*Information shown*.

□ □ □ □

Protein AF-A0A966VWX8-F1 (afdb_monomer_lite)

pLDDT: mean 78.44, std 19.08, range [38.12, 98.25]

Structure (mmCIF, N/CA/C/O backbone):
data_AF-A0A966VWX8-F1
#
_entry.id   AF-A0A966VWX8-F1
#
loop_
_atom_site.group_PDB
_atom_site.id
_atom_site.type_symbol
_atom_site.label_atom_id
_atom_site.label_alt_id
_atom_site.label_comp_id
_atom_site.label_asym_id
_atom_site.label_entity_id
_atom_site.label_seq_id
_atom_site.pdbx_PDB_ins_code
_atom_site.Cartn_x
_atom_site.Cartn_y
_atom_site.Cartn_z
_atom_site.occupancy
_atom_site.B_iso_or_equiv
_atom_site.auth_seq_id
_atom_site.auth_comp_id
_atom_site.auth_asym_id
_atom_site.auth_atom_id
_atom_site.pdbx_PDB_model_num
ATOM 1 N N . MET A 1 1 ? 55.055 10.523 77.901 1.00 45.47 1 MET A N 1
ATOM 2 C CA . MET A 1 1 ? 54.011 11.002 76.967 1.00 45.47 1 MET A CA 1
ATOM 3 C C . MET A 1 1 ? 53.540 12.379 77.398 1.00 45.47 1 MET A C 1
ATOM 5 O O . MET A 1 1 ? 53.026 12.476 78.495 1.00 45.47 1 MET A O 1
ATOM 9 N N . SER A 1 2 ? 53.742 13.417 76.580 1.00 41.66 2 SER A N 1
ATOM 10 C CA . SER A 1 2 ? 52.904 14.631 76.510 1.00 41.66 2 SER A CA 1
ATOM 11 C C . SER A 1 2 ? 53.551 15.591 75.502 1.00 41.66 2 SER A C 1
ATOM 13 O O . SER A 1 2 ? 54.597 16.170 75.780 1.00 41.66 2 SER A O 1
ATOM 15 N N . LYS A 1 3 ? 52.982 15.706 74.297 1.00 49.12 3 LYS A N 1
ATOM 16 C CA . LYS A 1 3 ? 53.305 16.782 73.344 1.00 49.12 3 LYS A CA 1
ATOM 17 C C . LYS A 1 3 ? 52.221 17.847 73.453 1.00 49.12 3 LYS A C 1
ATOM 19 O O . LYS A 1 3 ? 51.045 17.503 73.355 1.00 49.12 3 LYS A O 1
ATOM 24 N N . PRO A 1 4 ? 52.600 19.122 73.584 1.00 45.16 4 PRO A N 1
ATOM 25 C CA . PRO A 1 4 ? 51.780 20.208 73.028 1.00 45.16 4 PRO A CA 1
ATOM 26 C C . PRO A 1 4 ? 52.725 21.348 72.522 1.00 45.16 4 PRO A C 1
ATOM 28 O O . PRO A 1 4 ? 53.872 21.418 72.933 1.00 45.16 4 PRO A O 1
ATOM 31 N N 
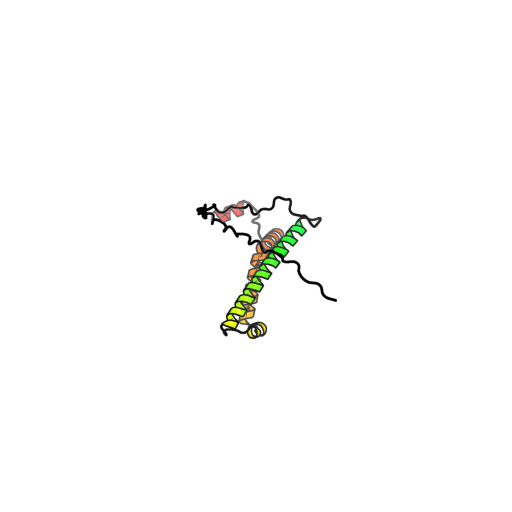. LYS A 1 5 ? 52.455 22.302 71.627 1.00 38.12 5 LYS A N 1
ATOM 32 C CA . LYS A 1 5 ? 51.347 22.767 70.782 1.00 38.12 5 LYS A CA 1
ATOM 33 C C . LYS A 1 5 ? 52.035 23.492 69.611 1.00 38.12 5 LYS A C 1
ATOM 35 O O . LYS A 1 5 ? 52.938 24.281 69.874 1.00 38.12 5 LYS A O 1
ATOM 40 N N . ASN A 1 6 ? 51.597 23.319 68.363 1.00 38.94 6 ASN A N 1
ATOM 41 C CA . ASN A 1 6 ? 51.955 24.262 67.296 1.00 38.94 6 ASN A CA 1
ATOM 42 C C . ASN A 1 6 ? 50.698 25.033 66.875 1.00 38.94 6 ASN A C 1
ATOM 44 O O . ASN A 1 6 ? 49.681 24.436 66.522 1.00 38.94 6 ASN A O 1
ATOM 48 N N . LYS A 1 7 ? 50.748 26.362 67.006 1.00 39.44 7 LYS A N 1
ATOM 49 C CA . LYS A 1 7 ? 49.640 27.288 66.747 1.00 39.44 7 LYS A CA 1
ATOM 50 C C . LYS A 1 7 ? 49.610 27.617 65.252 1.00 39.44 7 LYS A C 1
ATOM 52 O O . LYS A 1 7 ? 50.463 28.355 64.772 1.00 39.44 7 LYS A O 1
ATOM 57 N N . SER A 1 8 ? 48.618 27.108 64.523 1.00 44.22 8 SER A N 1
ATOM 58 C CA . SER A 1 8 ? 48.390 27.480 63.121 1.00 44.22 8 SER A CA 1
ATOM 59 C C . SER A 1 8 ? 47.617 28.803 63.038 1.00 44.22 8 SER A C 1
ATOM 61 O O . SER A 1 8 ? 46.455 28.884 63.441 1.00 44.22 8 SER A O 1
ATOM 63 N N . LYS A 1 9 ? 48.282 29.861 62.553 1.00 44.41 9 LYS A N 1
ATOM 64 C CA . LYS A 1 9 ? 47.678 31.162 62.223 1.00 44.41 9 LYS A CA 1
ATOM 65 C C . LYS A 1 9 ? 46.852 31.018 60.938 1.00 44.41 9 LYS A C 1
ATOM 67 O O . LYS A 1 9 ? 47.407 30.782 59.870 1.00 44.41 9 LYS A O 1
ATOM 72 N N . ARG A 1 10 ? 45.532 31.204 61.036 1.00 38.53 10 ARG A N 1
ATOM 73 C CA . ARG A 1 10 ? 44.638 31.386 59.882 1.00 38.53 10 ARG A CA 1
ATOM 74 C C . ARG A 1 10 ? 44.873 32.770 59.273 1.00 38.53 10 ARG A C 1
ATOM 76 O O . ARG A 1 10 ? 44.663 33.771 59.950 1.00 38.53 10 ARG A O 1
ATOM 83 N N . VAL A 1 11 ? 45.264 32.822 58.002 1.00 48.31 11 VAL A N 1
ATOM 84 C CA . VAL A 1 11 ? 45.261 34.047 57.189 1.00 48.31 11 VAL A CA 1
ATOM 85 C C . VAL A 1 11 ? 44.077 33.945 56.229 1.00 48.31 11 VAL A C 1
ATOM 87 O O . VAL A 1 11 ? 44.039 33.062 55.374 1.00 48.31 11 VAL A O 1
ATOM 90 N N . GLY A 1 12 ? 43.064 34.789 56.437 1.00 38.84 12 GLY A N 1
ATOM 91 C CA . GLY A 1 12 ? 41.875 34.863 55.590 1.00 38.84 12 GLY A CA 1
ATOM 92 C C . GLY A 1 12 ? 42.216 35.454 54.224 1.00 38.84 12 GLY A C 1
ATOM 93 O O . GLY A 1 12 ? 42.836 36.509 54.137 1.00 38.84 12 GLY A O 1
ATOM 94 N N . ARG A 1 13 ? 41.821 34.765 53.153 1.00 45.62 13 ARG A N 1
ATOM 95 C CA . ARG A 1 13 ? 41.997 35.209 51.768 1.00 45.62 13 ARG A CA 1
ATOM 96 C C . ARG A 1 13 ? 40.708 35.903 51.322 1.00 45.62 13 ARG A C 1
ATOM 98 O O . ARG A 1 13 ? 39.660 35.265 51.275 1.00 45.62 13 ARG A O 1
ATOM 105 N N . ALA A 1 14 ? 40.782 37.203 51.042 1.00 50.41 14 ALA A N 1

□ □ □ □

*What is expected*.
Give the entries above again word for word, without the pictures.

*Task output*.
Protein AF-A0A966VWX8-F1 (afdb_monomer_lite)

pLDDT: mean 78.44, std 19.08, range [38.12, 98.25]

Structure (mmCIF, N/CA/C/O backbone):
data_AF-A0A966VWX8-F1
#
_entry.id   AF-A0A966VWX8-F1
#
loop_
_atom_site.group_PDB
_atom_site.id
_atom_site.type_symbol
_atom_site.label_atom_id
_atom_site.label_alt_id
_atom_site.label_comp_id
_atom_site.label_asym_id
_atom_site.label_entity_id
_atom_site.label_seq_id
_atom_site.pdbx_PDB_ins_code
_atom_site.Cartn_x
_atom_site.Cartn_y
_atom_site.Cartn_z
_atom_site.occupancy
_atom_site.B_iso_or_equiv
_atom_site.auth_seq_id
_atom_site.auth_comp_id
_atom_site.auth_asym_id
_atom_site.auth_atom_id
_atom_site.pdbx_PDB_model_num
ATOM 1 N N . MET A 1 1 ? 55.055 10.523 77.901 1.00 45.47 1 MET A N 1
ATOM 2 C CA . MET A 1 1 ? 54.011 11.002 76.967 1.00 45.47 1 MET A CA 1
ATOM 3 C C . MET A 1 1 ? 53.540 12.379 77.398 1.00 45.47 1 MET A C 1
ATOM 5 O O . MET A 1 1 ? 53.026 12.476 78.495 1.00 45.47 1 MET A O 1
ATOM 9 N N . SER A 1 2 ? 53.742 13.417 76.580 1.00 41.66 2 SER A N 1
ATOM 10 C CA . SER A 1 2 ? 52.904 14.631 76.510 1.00 41.66 2 SER A CA 1
ATOM 11 C C . SER A 1 2 ? 53.551 15.591 75.502 1.00 41.66 2 SER A C 1
ATOM 13 O O . SER A 1 2 ? 54.597 16.170 75.780 1.00 41.66 2 SER A O 1
ATOM 15 N N . LYS A 1 3 ? 52.982 15.706 74.297 1.00 49.12 3 LYS A N 1
ATOM 16 C CA . LYS A 1 3 ? 53.305 16.782 73.344 1.00 49.12 3 LYS A CA 1
ATOM 17 C C . LYS A 1 3 ? 52.221 17.847 73.453 1.00 49.12 3 LYS A C 1
ATOM 19 O O . LYS A 1 3 ? 51.045 17.503 73.355 1.00 49.12 3 LYS A O 1
ATOM 24 N N . PRO A 1 4 ? 52.600 19.122 73.584 1.00 45.16 4 PRO A N 1
ATOM 25 C CA . PRO A 1 4 ? 51.780 20.208 73.028 1.00 45.16 4 PRO A CA 1
ATOM 26 C C . PRO A 1 4 ? 52.725 21.348 72.522 1.00 45.16 4 PRO A C 1
ATOM 28 O O . PRO A 1 4 ? 53.872 21.418 72.933 1.00 45.16 4 PRO A O 1
ATOM 31 N N 
. LYS A 1 5 ? 52.455 22.302 71.627 1.00 38.12 5 LYS A N 1
ATOM 32 C CA . LYS A 1 5 ? 51.347 22.767 70.782 1.00 38.12 5 LYS A CA 1
ATOM 33 C C . LYS A 1 5 ? 52.035 23.492 69.611 1.00 38.12 5 LYS A C 1
ATOM 35 O O . LYS A 1 5 ? 52.938 24.281 69.874 1.00 38.12 5 LYS A O 1
ATOM 40 N N . ASN A 1 6 ? 51.597 23.319 68.363 1.00 38.94 6 ASN A N 1
ATOM 41 C CA . ASN A 1 6 ? 51.955 24.262 67.296 1.00 38.94 6 ASN A CA 1
ATOM 42 C C . ASN A 1 6 ? 50.698 25.033 66.875 1.00 38.94 6 ASN A C 1
ATOM 44 O O . ASN A 1 6 ? 49.681 24.436 66.522 1.00 38.94 6 ASN A O 1
ATOM 48 N N . LYS A 1 7 ? 50.748 26.362 67.006 1.00 39.44 7 LYS A N 1
ATOM 49 C CA . LYS A 1 7 ? 49.640 27.288 66.747 1.00 39.44 7 LYS A CA 1
ATOM 50 C C . LYS A 1 7 ? 49.610 27.617 65.252 1.00 39.44 7 LYS A C 1
ATOM 52 O O . LYS A 1 7 ? 50.463 28.355 64.772 1.00 39.44 7 LYS A O 1
ATOM 57 N N . SER A 1 8 ? 48.618 27.108 64.523 1.00 44.22 8 SER A N 1
ATOM 58 C CA . SER A 1 8 ? 48.390 27.480 63.121 1.00 44.22 8 SER A CA 1
ATOM 59 C C . SER A 1 8 ? 47.617 28.803 63.038 1.00 44.22 8 SER A C 1
ATOM 61 O O . SER A 1 8 ? 46.455 28.884 63.441 1.00 44.22 8 SER A O 1
ATOM 63 N N . LYS A 1 9 ? 48.282 29.861 62.553 1.00 44.41 9 LYS A N 1
ATOM 64 C CA . LYS A 1 9 ? 47.678 31.162 62.223 1.00 44.41 9 LYS A CA 1
ATOM 65 C C . LYS A 1 9 ? 46.852 31.018 60.938 1.00 44.41 9 LYS A C 1
ATOM 67 O O . LYS A 1 9 ? 47.407 30.782 59.870 1.00 44.41 9 LYS A O 1
ATOM 72 N N . ARG A 1 10 ? 45.532 31.204 61.036 1.00 38.53 10 ARG A N 1
ATOM 73 C CA . ARG A 1 10 ? 44.638 31.386 59.882 1.00 38.53 10 ARG A CA 1
ATOM 74 C C . ARG A 1 10 ? 44.873 32.770 59.273 1.00 38.53 10 ARG A C 1
ATOM 76 O O . ARG A 1 10 ? 44.663 33.771 59.950 1.00 38.53 10 ARG A O 1
ATOM 83 N N . VAL A 1 11 ? 45.264 32.822 58.002 1.00 48.31 11 VAL A N 1
ATOM 84 C CA . VAL A 1 11 ? 45.261 34.047 57.189 1.00 48.31 11 VAL A CA 1
ATOM 85 C C . VAL A 1 11 ? 44.077 33.945 56.229 1.00 48.31 11 VAL A C 1
ATOM 87 O O . VAL A 1 11 ? 44.039 33.062 55.374 1.00 48.31 11 VAL A O 1
ATOM 90 N N . GLY A 1 12 ? 43.064 34.789 56.437 1.00 38.84 12 GLY A N 1
ATOM 91 C CA . GLY A 1 12 ? 41.875 34.863 55.590 1.00 38.84 12 GLY A CA 1
ATOM 92 C C . GLY A 1 12 ? 42.216 35.454 54.224 1.00 38.84 12 GLY A C 1
ATOM 93 O O . GLY A 1 12 ? 42.836 36.509 54.137 1.00 38.84 12 GLY A O 1
ATOM 94 N N . ARG A 1 13 ? 41.821 34.765 53.153 1.00 45.62 13 ARG A N 1
ATOM 95 C CA . ARG A 1 13 ? 41.997 35.209 51.768 1.00 45.62 13 ARG A CA 1
ATOM 96 C C . ARG A 1 13 ? 40.708 35.903 51.322 1.00 45.62 13 ARG A C 1
ATOM 98 O O . ARG A 1 13 ? 39.660 35.265 51.275 1.00 45.62 13 ARG A O 1
ATOM 105 N N . ALA A 1 14 ? 40.782 37.203 51.042 1.00 50.41 14 ALA A N 1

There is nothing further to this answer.